Its nice only thing is tweetdeck and couple other apps fc but battery life is great im heavy user and avg 10-15 hours ...and if you want facebook to sync there is a patch in the thread or I could send that's bout it I recommend it if you like not charging lol


----------



## Trooper (Jun 16, 2011)

Lurch81 said:


> Its nice only thing is tweetdeck and couple other apps fc but battery life is great im heavy user and avg 10-15 hours ...and if you want facebook to sync there is a patch in the thread or I could send that's bout it I recommend it if you like not charging lol


That's cool man might just check it out. I dont use any social sites so might just give this a go. Thanks!


----------



## Lurch81 (Jun 13, 2011)

What you currently running?


----------



## Trooper (Jun 16, 2011)

I was on Liberty. Tried CM7 for GB kernel but had issues with it (yet again).

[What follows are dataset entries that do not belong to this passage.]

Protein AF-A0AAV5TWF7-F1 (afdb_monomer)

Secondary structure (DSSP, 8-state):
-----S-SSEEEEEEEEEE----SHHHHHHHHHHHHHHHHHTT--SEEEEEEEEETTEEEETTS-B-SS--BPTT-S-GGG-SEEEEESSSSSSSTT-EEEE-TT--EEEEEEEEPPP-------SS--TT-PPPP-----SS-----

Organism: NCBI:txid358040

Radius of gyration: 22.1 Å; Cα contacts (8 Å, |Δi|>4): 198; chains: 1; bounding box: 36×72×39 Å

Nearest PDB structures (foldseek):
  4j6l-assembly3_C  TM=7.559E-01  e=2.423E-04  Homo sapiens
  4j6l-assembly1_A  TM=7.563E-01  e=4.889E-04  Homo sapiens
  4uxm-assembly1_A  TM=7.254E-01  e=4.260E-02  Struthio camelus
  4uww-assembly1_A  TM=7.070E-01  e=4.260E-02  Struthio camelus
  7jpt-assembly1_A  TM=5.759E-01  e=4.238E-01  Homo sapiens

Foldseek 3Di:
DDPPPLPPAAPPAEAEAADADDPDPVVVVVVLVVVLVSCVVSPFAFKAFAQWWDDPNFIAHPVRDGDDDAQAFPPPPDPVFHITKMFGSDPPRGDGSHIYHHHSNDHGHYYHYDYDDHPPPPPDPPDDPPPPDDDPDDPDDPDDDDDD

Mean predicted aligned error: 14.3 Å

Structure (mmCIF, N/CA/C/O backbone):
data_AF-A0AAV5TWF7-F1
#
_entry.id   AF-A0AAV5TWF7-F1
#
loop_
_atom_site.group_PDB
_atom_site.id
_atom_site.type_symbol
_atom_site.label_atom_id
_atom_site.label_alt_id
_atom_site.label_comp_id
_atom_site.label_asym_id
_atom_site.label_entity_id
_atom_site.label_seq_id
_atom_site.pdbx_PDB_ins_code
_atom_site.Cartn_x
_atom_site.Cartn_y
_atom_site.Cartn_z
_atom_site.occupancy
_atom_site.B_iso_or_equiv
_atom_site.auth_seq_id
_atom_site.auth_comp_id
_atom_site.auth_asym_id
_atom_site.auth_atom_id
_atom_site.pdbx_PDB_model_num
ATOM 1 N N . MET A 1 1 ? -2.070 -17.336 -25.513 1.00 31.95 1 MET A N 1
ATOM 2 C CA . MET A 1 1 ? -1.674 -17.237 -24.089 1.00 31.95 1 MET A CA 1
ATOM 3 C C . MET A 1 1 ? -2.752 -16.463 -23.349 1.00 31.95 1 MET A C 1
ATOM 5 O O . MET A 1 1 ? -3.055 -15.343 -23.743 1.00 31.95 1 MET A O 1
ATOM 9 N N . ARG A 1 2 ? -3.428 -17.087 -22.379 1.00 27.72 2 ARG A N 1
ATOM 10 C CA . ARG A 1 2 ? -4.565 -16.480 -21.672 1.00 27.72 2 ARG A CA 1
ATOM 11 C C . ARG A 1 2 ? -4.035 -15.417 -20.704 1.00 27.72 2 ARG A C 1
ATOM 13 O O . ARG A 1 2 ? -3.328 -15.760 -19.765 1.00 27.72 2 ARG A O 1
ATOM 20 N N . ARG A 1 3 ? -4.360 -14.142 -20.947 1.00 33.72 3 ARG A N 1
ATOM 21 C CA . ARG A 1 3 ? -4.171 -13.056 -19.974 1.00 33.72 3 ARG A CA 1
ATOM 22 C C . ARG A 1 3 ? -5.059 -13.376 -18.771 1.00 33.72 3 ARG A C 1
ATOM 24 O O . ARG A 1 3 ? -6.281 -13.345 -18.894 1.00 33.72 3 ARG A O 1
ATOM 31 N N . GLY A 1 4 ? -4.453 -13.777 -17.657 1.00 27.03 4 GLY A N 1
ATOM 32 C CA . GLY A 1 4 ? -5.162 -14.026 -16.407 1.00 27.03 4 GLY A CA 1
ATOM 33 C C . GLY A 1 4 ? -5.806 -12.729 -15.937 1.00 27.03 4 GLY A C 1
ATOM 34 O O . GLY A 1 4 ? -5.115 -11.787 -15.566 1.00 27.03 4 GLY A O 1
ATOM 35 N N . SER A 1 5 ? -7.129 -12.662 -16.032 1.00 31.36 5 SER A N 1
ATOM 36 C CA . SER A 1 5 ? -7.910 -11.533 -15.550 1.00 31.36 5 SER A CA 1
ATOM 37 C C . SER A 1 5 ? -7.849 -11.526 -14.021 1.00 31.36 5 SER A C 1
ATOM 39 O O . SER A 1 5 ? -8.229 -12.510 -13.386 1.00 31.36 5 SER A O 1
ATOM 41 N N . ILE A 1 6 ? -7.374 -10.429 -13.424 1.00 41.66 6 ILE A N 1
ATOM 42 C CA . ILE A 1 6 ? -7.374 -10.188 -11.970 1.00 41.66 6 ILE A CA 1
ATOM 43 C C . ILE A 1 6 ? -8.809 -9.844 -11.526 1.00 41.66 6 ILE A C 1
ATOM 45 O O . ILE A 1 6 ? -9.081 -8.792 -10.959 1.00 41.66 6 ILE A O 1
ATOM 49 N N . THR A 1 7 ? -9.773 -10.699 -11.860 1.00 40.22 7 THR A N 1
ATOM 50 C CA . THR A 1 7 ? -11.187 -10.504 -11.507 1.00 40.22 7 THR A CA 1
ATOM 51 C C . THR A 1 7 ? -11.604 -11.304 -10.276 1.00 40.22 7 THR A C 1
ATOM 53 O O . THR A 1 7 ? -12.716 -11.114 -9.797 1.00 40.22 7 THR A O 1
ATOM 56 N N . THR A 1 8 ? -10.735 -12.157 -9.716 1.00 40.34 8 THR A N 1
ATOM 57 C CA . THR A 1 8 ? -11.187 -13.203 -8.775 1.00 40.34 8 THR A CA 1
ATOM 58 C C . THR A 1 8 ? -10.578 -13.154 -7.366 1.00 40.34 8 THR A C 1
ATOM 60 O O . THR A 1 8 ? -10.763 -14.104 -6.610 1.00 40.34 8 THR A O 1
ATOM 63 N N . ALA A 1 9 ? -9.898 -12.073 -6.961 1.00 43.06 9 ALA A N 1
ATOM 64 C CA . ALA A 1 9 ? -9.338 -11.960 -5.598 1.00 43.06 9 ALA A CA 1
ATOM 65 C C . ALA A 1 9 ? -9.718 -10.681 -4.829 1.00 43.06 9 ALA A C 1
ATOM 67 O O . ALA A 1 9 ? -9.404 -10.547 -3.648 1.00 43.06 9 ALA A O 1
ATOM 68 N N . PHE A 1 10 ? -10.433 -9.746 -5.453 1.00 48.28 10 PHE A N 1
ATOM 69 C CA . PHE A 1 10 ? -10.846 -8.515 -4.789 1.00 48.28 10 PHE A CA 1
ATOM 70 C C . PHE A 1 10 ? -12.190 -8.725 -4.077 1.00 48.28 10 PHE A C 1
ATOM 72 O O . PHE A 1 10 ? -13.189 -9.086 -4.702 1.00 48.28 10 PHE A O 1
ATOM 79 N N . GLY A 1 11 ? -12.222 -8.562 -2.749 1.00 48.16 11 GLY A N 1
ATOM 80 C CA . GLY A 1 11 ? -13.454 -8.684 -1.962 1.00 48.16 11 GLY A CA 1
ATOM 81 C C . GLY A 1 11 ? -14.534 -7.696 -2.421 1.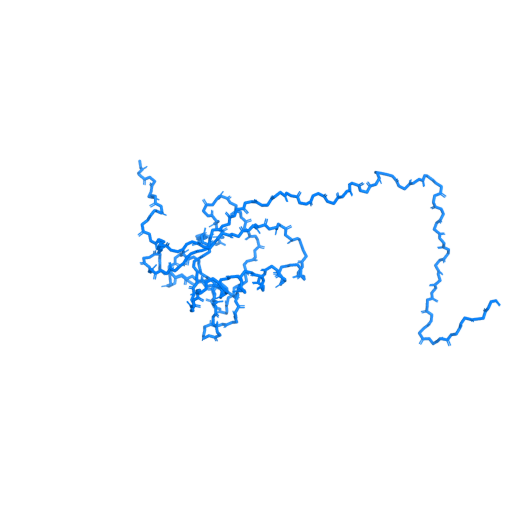00 48.16 11 GLY A C 1
ATOM 82 O O . GLY A 1 11 ? -14.235 -6.687 -3.040 1.00 48.16 11 GLY A O 1
ATOM 83 N N . LYS A 1 12 ? -15.809 -7.938 -2.091 1.00 44.78 12 LYS A N 1
ATOM 84 C CA . LYS A 1 12 ? -16.979 -7.172 -2.590 1.00 44.78 12 LYS A CA 1
ATOM 85 C C . LYS A 1 12 ? -17.006 -5.657 -2.262 1.00 44.78 12 LYS A C 1
ATOM 87 O O . LYS A 1 12 ? -17.979 -4.995 -2.605 1.00 44.78 12 LYS A O 1
ATOM 92 N N . LYS A 1 13 ? -15.994 -5.100 -1.585 1.00 57.88 13 LYS A N 1
ATOM 93 C CA . LYS A 1 13 ? -15.917 -3.686 -1.182 1.00 57.88 13 LYS A CA 1
ATOM 94 C C . LYS A 1 13 ? -14.715 -3.007 -1.841 1.00 57.88 13 LYS A C 1
ATOM 96 O O . LYS A 1 13 ? -13.574 -3.286 -1.473 1.00 57.88 13 LYS A O 1
ATOM 101 N N . ALA A 1 14 ? -15.010 -2.120 -2.789 1.00 63.62 14 ALA A N 1
ATOM 102 C CA . ALA A 1 14 ? -14.046 -1.264 -3.470 1.00 63.62 14 ALA A CA 1
ATOM 103 C C . ALA A 1 14 ? -14.125 0.163 -2.909 1.00 63.62 14 ALA A C 1
ATOM 105 O O . ALA A 1 14 ? -15.215 0.734 -2.852 1.00 63.62 14 ALA A O 1
ATOM 106 N N . ILE A 1 15 ? -12.991 0.752 -2.535 1.00 71.88 15 ILE A N 1
ATOM 107 C CA . ILE A 1 15 ? -12.886 2.180 -2.191 1.00 71.88 15 ILE A CA 1
ATOM 108 C C . ILE A 1 15 ? -12.279 2.908 -3.387 1.00 71.88 15 ILE A C 1
ATOM 110 O O . ILE A 1 15 ? -11.173 2.581 -3.798 1.00 71.88 15 ILE A O 1
ATOM 114 N N . VAL A 1 16 ? -12.984 3.876 -3.971 1.00 70.25 16 VAL A N 1
ATOM 115 C CA . VAL A 1 16 ? -12.506 4.600 -5.162 1.00 70.25 16 VAL A CA 1
ATOM 116 C C . VAL A 1 16 ? -11.844 5.909 -4.753 1.00 70.25 16 VAL A C 1
ATOM 118 O O . VAL A 1 16 ? -12.437 6.714 -4.039 1.00 70.25 16 VAL A O 1
ATOM 121 N N . VAL A 1 17 ? -10.629 6.139 -5.241 1.00 66.19 17 VAL A N 1
ATOM 122 C CA . VAL A 1 17 ? -9.793 7.279 -4.867 1.00 66.19 17 VAL A CA 1
ATOM 123 C C . VAL A 1 17 ? -9.300 8.009 -6.101 1.00 66.19 17 VAL A C 1
ATOM 125 O O . VAL A 1 17 ? -8.834 7.392 -7.053 1.00 66.19 17 VAL A O 1
ATOM 128 N N . GLN A 1 18 ? -9.382 9.337 -6.088 1.00 61.53 18 GLN A N 1
ATOM 129 C CA . GLN A 1 18 ? -8.840 10.155 -7.166 1.00 61.53 18 GLN A CA 1
ATOM 130 C C . GLN A 1 18 ? -7.341 10.377 -6.956 1.00 61.53 18 GLN A C 1
ATOM 132 O O . GLN A 1 18 ? -6.941 10.969 -5.951 1.00 61.53 18 GLN A O 1
ATOM 137 N N . ARG A 1 19 ? -6.511 9.927 -7.901 1.00 64.56 19 ARG A N 1
ATOM 138 C CA . ARG A 1 19 ? -5.055 10.063 -7.784 1.00 64.56 19 ARG A CA 1
ATOM 139 C C . ARG A 1 19 ? -4.593 11.443 -8.258 1.00 64.56 19 ARG A C 1
ATOM 141 O O . ARG A 1 19 ? -5.020 11.912 -9.314 1.00 64.56 19 ARG A O 1
ATOM 148 N N . ARG A 1 20 ? -3.703 12.094 -7.497 1.00 64.56 20 ARG A N 1
ATOM 149 C CA . ARG A 1 20 ? -3.012 13.332 -7.903 1.00 64.56 20 ARG A CA 1
ATOM 150 C C . ARG A 1 20 ? -1.515 13.055 -7.985 1.00 64.56 20 ARG A C 1
ATOM 152 O O . ARG A 1 20 ? -0.918 12.661 -6.995 1.00 64.56 20 ARG A O 1
ATOM 159 N N . LEU A 1 21 ? -0.899 13.283 -9.144 1.00 58.94 21 LEU A N 1
ATOM 160 C CA . LEU A 1 21 ? 0.553 13.160 -9.293 1.00 58.94 21 LEU A CA 1
ATOM 161 C C . LEU A 1 21 ? 1.234 14.315 -8.549 1.00 58.94 21 LEU A C 1
ATOM 163 O O . LEU A 1 21 ? 1.245 15.451 -9.019 1.00 58.94 21 LEU A O 1
ATOM 167 N N . ALA A 1 22 ? 1.768 14.037 -7.363 1.00 57.94 22 ALA A N 1
ATOM 168 C CA . ALA A 1 22 ? 2.460 15.023 -6.550 1.00 57.94 22 ALA A CA 1
ATOM 169 C C . ALA A 1 22 ? 3.988 14.862 -6.641 1.00 57.94 22 ALA A C 1
ATOM 171 O O . ALA A 1 22 ? 4.549 13.847 -6.229 1.00 57.94 22 ALA A O 1
ATOM 172 N N . GLY A 1 23 ? 4.676 15.897 -7.134 1.00 56.53 23 GLY A N 1
ATOM 173 C CA . GLY A 1 23 ? 6.143 15.926 -7.236 1.00 56.53 23 GLY A CA 1
ATOM 174 C C . GLY A 1 23 ? 6.884 16.237 -5.925 1.00 56.53 23 GLY A C 1
ATOM 175 O O . GLY A 1 23 ? 8.093 16.045 -5.858 1.00 56.53 23 GLY A O 1
ATOM 176 N N . TYR A 1 24 ? 6.191 16.696 -4.874 1.00 65.06 24 TYR A N 1
ATOM 177 C CA . TYR A 1 24 ? 6.810 17.209 -3.641 1.00 65.06 24 TYR A CA 1
ATOM 178 C C . TYR A 1 24 ? 6.601 16.274 -2.434 1.00 65.06 24 TYR A C 1
ATOM 180 O O . TYR A 1 24 ? 5.511 15.732 -2.249 1.00 65.06 24 TYR A O 1
ATOM 188 N N . VAL A 1 25 ? 7.617 16.108 -1.573 1.00 64.00 25 VAL A N 1
ATOM 189 C CA . VAL A 1 25 ? 7.602 15.172 -0.419 1.00 64.00 25 VAL A CA 1
ATOM 190 C C . VAL A 1 25 ? 6.445 15.448 0.549 1.00 64.00 25 VAL A C 1
ATOM 192 O O . VAL A 1 25 ? 5.770 14.522 0.999 1.00 64.00 25 VAL A O 1
ATOM 195 N N . GLU A 1 26 ? 6.163 16.719 0.836 1.00 67.81 26 GLU A N 1
ATOM 196 C CA . GLU A 1 26 ? 5.054 17.105 1.717 1.00 67.81 26 GLU A CA 1
ATOM 197 C C . GLU A 1 26 ? 3.689 16.696 1.139 1.00 67.81 26 GLU A C 1
ATOM 199 O O . GLU A 1 26 ? 2.805 16.228 1.859 1.00 67.81 26 GLU A O 1
ATOM 204 N N . LEU A 1 27 ? 3.533 16.819 -0.181 1.00 67.31 27 LEU A N 1
ATOM 205 C CA . LEU A 1 27 ? 2.318 16.417 -0.881 1.00 67.31 27 LEU A CA 1
ATOM 206 C C . LEU A 1 27 ? 2.157 14.893 -0.867 1.00 67.31 27 LEU A C 1
ATOM 208 O O . LEU A 1 27 ? 1.057 14.418 -0.600 1.00 67.31 27 LEU A O 1
ATOM 212 N N . LYS A 1 28 ? 3.254 14.135 -1.019 1.00 73.19 28 LYS A N 1
ATOM 213 C CA . LYS A 1 28 ? 3.246 12.670 -0.868 1.00 73.19 28 LYS A CA 1
ATOM 214 C C . LYS A 1 28 ? 2.781 12.244 0.530 1.00 73.19 28 LYS A C 1
ATOM 216 O O . LYS A 1 28 ? 1.986 11.320 0.669 1.00 73.19 28 LYS A O 1
ATOM 221 N N . GLN A 1 29 ? 3.219 12.924 1.590 1.00 77.94 29 GLN A N 1
ATOM 222 C CA . GLN A 1 29 ? 2.791 12.574 2.950 1.00 77.94 29 GLN A CA 1
ATOM 223 C C . GLN A 1 29 ? 1.318 12.936 3.217 1.00 77.94 29 GLN A C 1
ATOM 225 O O . GLN A 1 29 ? 0.626 12.193 3.920 1.00 77.94 29 GLN A O 1
ATOM 230 N N . LYS A 1 30 ? 0.821 14.049 2.657 1.00 83.00 30 LYS A N 1
ATOM 231 C CA . LYS A 1 30 ? -0.609 14.410 2.699 1.00 83.00 30 LYS A CA 1
ATOM 232 C C . LYS A 1 30 ? -1.465 13.384 1.952 1.00 83.00 30 LYS A C 1
ATOM 234 O O . LYS A 1 30 ? -2.491 12.962 2.477 1.00 83.00 30 LYS A O 1
ATOM 239 N N . GLU A 1 31 ? -1.012 12.945 0.782 1.00 81.50 31 GLU A N 1
ATOM 240 C CA . GLU A 1 31 ? -1.668 11.925 -0.040 1.00 81.50 31 GLU A CA 1
ATOM 241 C C . GLU A 1 31 ? -1.768 10.583 0.698 1.00 81.50 31 GLU A C 1
ATOM 243 O O . GLU A 1 31 ? -2.862 10.039 0.843 1.00 81.50 31 GLU A O 1
ATOM 248 N N . LYS A 1 32 ? -0.663 10.112 1.291 1.00 86.00 32 LYS A N 1
ATOM 249 C CA . LYS A 1 32 ? -0.648 8.903 2.126 1.00 86.00 32 LYS A CA 1
ATOM 250 C C . LYS A 1 32 ? -1.684 8.960 3.249 1.00 86.00 32 LYS A C 1
ATOM 252 O O . LYS A 1 32 ? -2.486 8.045 3.400 1.00 86.00 32 LYS A O 1
ATOM 257 N N . LYS A 1 33 ? -1.690 10.054 4.023 1.00 88.75 33 LYS A N 1
ATOM 258 C CA . LYS A 1 33 ? -2.647 10.253 5.126 1.00 88.75 33 LYS A CA 1
ATOM 259 C C . LYS A 1 33 ? -4.093 10.261 4.633 1.00 88.75 33 LYS A C 1
ATOM 261 O O . LYS A 1 33 ? -4.960 9.702 5.300 1.00 88.75 33 LYS A O 1
ATOM 266 N N . PHE A 1 34 ? -4.349 10.890 3.487 1.00 87.94 34 PHE A N 1
ATOM 267 C CA . PHE A 1 34 ? -5.675 10.926 2.880 1.00 87.94 34 PHE A CA 1
ATOM 268 C C . PHE A 1 34 ? -6.170 9.518 2.523 1.00 87.94 34 PHE A C 1
ATOM 270 O O . PHE A 1 34 ? -7.288 9.168 2.895 1.00 87.94 34 PHE A O 1
ATOM 277 N N . TYR A 1 35 ? -5.334 8.687 1.893 1.00 87.94 35 TYR A N 1
ATOM 278 C CA . TYR A 1 35 ? -5.699 7.312 1.531 1.00 87.94 35 TYR A CA 1
ATOM 279 C C . TYR A 1 35 ? -5.991 6.446 2.752 1.00 87.94 35 TYR A C 1
ATOM 281 O O . TYR A 1 35 ? -7.010 5.756 2.790 1.00 87.94 35 TYR A O 1
ATOM 289 N N . THR A 1 36 ? -5.135 6.517 3.771 1.00 90.62 36 THR A N 1
ATOM 290 C CA . THR A 1 36 ? -5.336 5.766 5.012 1.00 90.62 36 THR A CA 1
ATOM 291 C C . THR A 1 36 ? -6.632 6.172 5.707 1.00 90.62 36 THR A C 1
ATOM 293 O O . THR A 1 36 ? -7.423 5.305 6.069 1.00 90.62 36 THR A O 1
ATOM 296 N N . LYS A 1 37 ? -6.882 7.482 5.850 1.00 91.38 37 LYS A N 1
ATOM 297 C CA . LYS A 1 37 ? -8.102 7.989 6.486 1.00 91.38 37 LYS A CA 1
ATOM 298 C C . LYS A 1 37 ? -9.350 7.550 5.723 1.00 91.38 37 LYS A C 1
ATOM 300 O O . LYS A 1 37 ? -10.272 7.027 6.330 1.00 91.38 37 LYS A O 1
ATOM 305 N N . LEU A 1 38 ? -9.354 7.706 4.400 1.00 89.88 38 LEU A N 1
ATOM 306 C CA . LEU A 1 38 ? -10.489 7.325 3.563 1.00 89.88 38 LEU A CA 1
ATOM 307 C C . LEU A 1 38 ? -10.822 5.831 3.682 1.00 89.88 38 LEU A C 1
ATOM 309 O O . LEU A 1 38 ? -11.994 5.468 3.736 1.00 89.88 38 LEU A O 1
ATOM 313 N N . ALA A 1 39 ? -9.806 4.967 3.741 1.00 90.00 39 ALA A N 1
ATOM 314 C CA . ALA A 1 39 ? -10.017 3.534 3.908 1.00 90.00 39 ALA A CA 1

At the moment I just finished rooting stock .602 So looking for something to flash lol.


----------



## Lurch81 (Jun 13, 2011)

I love aosp and all the customization that 2nd init or cm7 gb kernel offers but the 602 based roms are twice as good on battery or more and everything works lol im sticking with them for now


----------



## Trooper (Jun 16, 2011)

I hear you man. Are there any other .602 roms out there? There are a few issues with Apex so dont want to go that route. Anything else besides this one?


----------



## Lurch81 (Jun 13, 2011)

Apex fixed a lot of the issues in the test fab put on his site...there is shuji I hear great things about it but haven't tried it yet and vortex rom again haven't tried it yet


----------



## Trooper (Jun 16, 2011)

Sounds good. Thanks man.


----------



## bouchigo (Jun 9, 2011)

Trooper said:


> I was on Liberty. Tried CM7 for GB kernel but had issues with it (yet again). At the moment I just finished rooting stock .602 So looking for something to flash lol.


I wonder why it hasn't been working for you??? It's been working flawlessly for me going on 3 weeks now.


----------